◆ What to work on
Using the records below, give again exactly the lines from the line that contains "ATOM 121 O O" through the line that contains "ATOM 140 C C", both ends included, and only those.

Records contained in a dataset
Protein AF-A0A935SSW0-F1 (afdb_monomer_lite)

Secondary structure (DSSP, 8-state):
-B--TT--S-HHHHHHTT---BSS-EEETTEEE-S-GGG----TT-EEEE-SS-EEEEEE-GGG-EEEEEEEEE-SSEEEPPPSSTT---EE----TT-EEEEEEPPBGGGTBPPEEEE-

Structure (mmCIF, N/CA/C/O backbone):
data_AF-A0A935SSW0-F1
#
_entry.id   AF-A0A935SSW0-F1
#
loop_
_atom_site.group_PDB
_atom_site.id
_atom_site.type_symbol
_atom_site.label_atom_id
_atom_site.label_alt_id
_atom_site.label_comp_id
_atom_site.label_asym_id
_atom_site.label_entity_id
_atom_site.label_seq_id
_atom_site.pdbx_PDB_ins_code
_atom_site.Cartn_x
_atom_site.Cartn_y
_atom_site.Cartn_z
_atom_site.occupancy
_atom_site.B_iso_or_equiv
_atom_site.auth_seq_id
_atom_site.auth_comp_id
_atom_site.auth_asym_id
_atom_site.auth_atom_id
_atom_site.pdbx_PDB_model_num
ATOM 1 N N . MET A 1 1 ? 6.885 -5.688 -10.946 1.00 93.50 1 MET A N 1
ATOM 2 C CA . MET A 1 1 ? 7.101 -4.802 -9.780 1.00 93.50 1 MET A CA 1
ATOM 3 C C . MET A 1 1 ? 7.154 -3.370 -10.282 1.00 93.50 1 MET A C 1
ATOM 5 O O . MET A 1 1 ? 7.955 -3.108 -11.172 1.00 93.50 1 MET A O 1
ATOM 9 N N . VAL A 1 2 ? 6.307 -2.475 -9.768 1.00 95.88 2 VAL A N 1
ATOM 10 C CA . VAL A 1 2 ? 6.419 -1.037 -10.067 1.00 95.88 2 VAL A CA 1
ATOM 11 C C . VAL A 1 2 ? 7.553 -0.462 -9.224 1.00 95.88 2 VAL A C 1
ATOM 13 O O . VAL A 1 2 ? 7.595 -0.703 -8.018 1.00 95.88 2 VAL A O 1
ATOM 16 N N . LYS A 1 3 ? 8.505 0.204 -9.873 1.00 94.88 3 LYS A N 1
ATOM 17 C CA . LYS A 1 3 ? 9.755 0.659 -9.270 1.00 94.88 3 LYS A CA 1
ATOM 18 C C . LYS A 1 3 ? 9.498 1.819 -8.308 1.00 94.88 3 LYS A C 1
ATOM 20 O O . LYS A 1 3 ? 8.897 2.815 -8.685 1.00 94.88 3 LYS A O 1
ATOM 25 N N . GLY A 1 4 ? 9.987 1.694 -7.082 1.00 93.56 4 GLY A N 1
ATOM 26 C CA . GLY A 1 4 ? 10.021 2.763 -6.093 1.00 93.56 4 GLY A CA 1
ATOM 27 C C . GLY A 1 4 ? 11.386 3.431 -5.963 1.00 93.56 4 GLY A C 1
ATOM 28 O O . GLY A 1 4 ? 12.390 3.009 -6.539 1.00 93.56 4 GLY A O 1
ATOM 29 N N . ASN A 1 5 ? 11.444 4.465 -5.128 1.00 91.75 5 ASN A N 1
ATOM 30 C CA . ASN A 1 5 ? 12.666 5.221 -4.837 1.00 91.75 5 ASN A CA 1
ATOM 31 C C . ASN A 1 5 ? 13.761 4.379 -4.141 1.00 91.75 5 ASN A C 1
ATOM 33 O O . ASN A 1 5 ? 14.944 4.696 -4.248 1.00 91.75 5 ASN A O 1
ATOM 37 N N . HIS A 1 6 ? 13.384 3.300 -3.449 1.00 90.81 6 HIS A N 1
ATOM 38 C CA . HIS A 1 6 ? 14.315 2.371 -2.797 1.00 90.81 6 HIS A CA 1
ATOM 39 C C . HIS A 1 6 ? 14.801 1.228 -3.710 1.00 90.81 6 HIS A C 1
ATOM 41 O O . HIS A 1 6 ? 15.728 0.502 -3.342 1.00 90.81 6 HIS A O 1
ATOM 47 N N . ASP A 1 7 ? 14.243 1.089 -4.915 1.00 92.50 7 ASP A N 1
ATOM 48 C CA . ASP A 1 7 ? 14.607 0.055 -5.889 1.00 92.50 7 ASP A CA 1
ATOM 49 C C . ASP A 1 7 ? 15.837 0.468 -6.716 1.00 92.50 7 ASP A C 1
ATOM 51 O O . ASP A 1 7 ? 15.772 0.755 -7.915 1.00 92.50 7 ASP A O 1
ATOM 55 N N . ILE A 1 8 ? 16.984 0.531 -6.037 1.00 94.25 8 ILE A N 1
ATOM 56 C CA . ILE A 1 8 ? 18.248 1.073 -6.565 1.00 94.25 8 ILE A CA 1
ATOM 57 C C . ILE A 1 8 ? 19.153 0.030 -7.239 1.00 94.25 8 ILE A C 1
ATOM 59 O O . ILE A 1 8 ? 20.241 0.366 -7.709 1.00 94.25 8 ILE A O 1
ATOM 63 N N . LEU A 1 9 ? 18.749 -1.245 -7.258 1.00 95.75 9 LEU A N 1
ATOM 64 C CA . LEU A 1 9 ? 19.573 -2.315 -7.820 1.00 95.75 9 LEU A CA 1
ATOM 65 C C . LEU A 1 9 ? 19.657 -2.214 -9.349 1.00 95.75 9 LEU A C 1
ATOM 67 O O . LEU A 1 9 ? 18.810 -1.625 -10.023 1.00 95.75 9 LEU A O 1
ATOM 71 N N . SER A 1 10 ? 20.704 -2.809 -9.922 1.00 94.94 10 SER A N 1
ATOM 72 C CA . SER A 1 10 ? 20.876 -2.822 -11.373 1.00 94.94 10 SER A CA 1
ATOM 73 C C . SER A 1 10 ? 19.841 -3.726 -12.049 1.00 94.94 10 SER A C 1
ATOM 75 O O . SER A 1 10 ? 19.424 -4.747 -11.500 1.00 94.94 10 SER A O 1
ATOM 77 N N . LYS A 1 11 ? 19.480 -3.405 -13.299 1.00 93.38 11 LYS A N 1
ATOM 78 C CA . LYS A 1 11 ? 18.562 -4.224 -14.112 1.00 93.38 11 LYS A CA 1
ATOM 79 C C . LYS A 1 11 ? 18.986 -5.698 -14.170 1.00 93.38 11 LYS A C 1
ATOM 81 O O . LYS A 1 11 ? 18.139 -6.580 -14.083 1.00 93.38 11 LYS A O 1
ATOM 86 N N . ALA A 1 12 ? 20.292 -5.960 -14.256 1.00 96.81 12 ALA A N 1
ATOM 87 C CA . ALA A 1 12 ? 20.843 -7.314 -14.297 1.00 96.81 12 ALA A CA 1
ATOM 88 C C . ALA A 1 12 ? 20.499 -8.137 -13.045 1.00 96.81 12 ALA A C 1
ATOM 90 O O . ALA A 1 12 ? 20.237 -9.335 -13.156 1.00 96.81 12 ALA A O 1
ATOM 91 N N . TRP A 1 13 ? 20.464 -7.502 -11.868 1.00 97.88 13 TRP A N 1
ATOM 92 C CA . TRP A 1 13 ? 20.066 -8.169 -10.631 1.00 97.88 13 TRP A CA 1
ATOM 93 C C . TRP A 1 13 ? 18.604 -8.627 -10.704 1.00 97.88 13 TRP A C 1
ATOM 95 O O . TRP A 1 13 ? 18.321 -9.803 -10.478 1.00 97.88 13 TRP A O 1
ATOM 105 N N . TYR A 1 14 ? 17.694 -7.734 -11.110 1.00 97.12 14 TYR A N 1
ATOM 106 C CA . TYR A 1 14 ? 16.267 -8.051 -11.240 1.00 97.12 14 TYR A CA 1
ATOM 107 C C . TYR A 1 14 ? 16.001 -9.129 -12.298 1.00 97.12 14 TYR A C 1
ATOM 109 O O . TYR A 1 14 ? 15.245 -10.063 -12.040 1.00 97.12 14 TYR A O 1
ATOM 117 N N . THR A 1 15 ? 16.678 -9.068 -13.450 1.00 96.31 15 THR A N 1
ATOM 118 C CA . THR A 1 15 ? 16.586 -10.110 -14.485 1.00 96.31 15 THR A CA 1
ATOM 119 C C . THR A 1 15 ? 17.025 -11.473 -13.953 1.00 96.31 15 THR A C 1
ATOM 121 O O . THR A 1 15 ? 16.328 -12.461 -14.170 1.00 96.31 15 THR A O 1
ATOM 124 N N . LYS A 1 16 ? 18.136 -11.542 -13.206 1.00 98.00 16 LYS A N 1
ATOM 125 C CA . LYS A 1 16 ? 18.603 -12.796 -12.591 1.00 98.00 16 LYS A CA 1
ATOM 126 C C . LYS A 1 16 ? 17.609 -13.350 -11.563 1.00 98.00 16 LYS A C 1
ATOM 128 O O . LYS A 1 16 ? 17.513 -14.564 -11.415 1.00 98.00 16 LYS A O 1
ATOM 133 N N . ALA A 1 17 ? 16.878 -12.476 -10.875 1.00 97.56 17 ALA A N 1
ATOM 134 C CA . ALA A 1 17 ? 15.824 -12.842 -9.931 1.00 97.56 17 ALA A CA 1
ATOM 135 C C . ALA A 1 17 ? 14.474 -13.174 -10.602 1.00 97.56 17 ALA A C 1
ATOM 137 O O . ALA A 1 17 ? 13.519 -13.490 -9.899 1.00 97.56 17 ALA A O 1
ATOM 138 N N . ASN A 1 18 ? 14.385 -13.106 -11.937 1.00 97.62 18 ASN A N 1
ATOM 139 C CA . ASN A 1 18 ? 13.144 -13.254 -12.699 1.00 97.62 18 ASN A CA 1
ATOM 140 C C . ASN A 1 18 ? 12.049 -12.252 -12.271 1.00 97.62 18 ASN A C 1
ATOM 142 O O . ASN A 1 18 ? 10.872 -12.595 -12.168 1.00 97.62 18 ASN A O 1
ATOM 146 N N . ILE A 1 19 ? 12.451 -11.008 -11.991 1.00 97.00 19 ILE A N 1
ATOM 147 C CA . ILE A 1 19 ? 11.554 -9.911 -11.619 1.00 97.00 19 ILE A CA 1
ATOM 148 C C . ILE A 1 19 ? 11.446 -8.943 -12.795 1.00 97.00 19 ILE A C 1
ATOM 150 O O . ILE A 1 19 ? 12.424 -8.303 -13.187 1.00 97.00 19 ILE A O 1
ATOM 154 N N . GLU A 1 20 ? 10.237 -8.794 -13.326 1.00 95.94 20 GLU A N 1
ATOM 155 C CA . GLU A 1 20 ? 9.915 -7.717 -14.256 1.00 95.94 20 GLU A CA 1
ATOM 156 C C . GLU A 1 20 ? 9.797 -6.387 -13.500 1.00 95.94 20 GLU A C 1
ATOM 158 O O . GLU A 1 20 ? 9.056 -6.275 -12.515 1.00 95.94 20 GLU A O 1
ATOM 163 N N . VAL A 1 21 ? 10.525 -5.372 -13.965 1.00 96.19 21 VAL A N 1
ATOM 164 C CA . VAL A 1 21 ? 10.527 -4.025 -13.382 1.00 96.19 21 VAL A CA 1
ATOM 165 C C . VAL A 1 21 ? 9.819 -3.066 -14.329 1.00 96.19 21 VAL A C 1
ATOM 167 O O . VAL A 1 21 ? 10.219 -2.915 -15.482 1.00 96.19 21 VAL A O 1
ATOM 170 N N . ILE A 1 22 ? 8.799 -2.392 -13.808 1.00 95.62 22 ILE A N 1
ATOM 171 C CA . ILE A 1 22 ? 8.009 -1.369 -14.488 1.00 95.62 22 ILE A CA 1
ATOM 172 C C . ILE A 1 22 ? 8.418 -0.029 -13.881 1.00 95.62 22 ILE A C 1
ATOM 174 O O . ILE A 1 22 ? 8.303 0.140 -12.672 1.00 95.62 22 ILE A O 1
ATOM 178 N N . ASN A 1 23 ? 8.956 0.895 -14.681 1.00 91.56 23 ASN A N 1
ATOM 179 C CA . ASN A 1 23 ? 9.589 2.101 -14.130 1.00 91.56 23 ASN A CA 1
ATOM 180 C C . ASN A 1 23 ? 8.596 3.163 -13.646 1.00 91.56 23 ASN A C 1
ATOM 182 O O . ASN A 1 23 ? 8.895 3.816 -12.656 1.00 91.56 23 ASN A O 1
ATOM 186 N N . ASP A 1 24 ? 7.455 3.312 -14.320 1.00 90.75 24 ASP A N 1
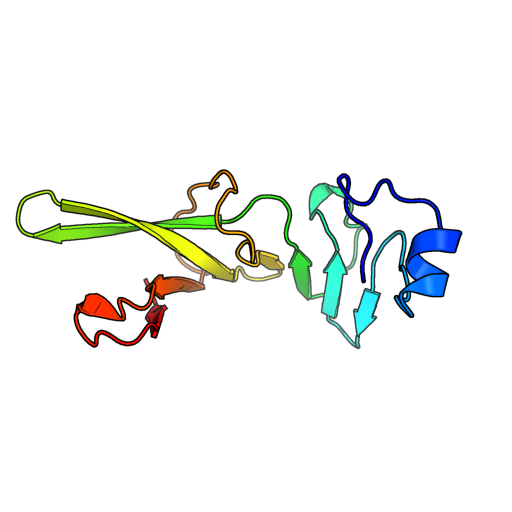ATOM 187 C CA . ASP A 1 24 ? 6.526 4.414 -14.053 1.00 90.75 24 ASP A CA 1
ATOM 188 C C . ASP A 1 24 ? 5.290 3.909 -13.298 1.00 90.75 24 ASP A C 1
ATOM 190 O O . ASP A 1 24 ? 5.129 4.131 -12.104 1.00 90.75 24 ASP A O 1
ATOM 194 N N . HIS A 1 25 ? 4.411 3.197 -14.002 1.00 95.12 25 HIS A N 1
ATOM 195 C CA . HIS A 1 25 ? 3.162 2.680 -13.463 1.00 95.12 25 HIS A CA 1
ATOM 196 C C . HIS A 1 25 ? 2.726 1.438 -14.235 1.00 95.12 25 HIS A C 1
ATOM 198 O O . HIS A 1 25 ? 3.131 1.223 -15.380 1.00 95.12 25 HIS A O 1
ATOM 204 N N . LEU A 1 26 ? 1.885 0.628 -13.602 1.00 96.12 26 LEU A N 1
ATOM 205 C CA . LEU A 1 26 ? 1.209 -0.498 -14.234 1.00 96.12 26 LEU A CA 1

◆ Exercise output
ATOM 121 O O . THR A 1 15 ? 16.328 -12.461 -14.170 1.00 96.31 15 THR A O 1
ATOM 124 N N . LYS A 1 16 ? 18.136 -11.542 -13.206 1.00 98.00 16 LYS A N 1
ATOM 125 C CA . LYS A 1 16 ? 18.603 -12.796 -12.591 1.00 98.00 16 LYS A CA 1
ATOM 126 C C . LYS A 1 16 ? 17.609 -13.350 -11.563 1.00 98.00 16 LYS A C 1
ATOM 128 O O . LYS A 1 16 ? 17.513 -14.564 -11.415 1.00 98.00 16 LYS A O 1
ATOM 133 N N . ALA A 1 17 ? 16.878 -12.476 -10.875 1.00 97.56 17 ALA A N 1
ATOM 134 C CA . ALA A 1 17 ? 15.824 -12.842 -9.931 1.00 97.56 17 ALA A CA 1
ATOM 135 C C . ALA A 1 17 ? 14.474 -13.174 -10.602 1.00 97.56 17 ALA A C 1
ATOM 137 O O . ALA A 1 17 ? 13.519 -13.490 -9.899 1.00 97.56 17 ALA A O 1
ATOM 138 N N . ASN A 1 18 ? 14.385 -13.106 -11.937 1.00 97.62 18 ASN A N 1
ATOM 139 C CA . ASN A 1 18 ? 13.144 -13.254 -12.699 1.00 97.62 18 ASN A CA 1
ATOM 140 C C . ASN A 1 18 ? 12.049 -12.252 -12.271 1.00 97.62 18 ASN A C 1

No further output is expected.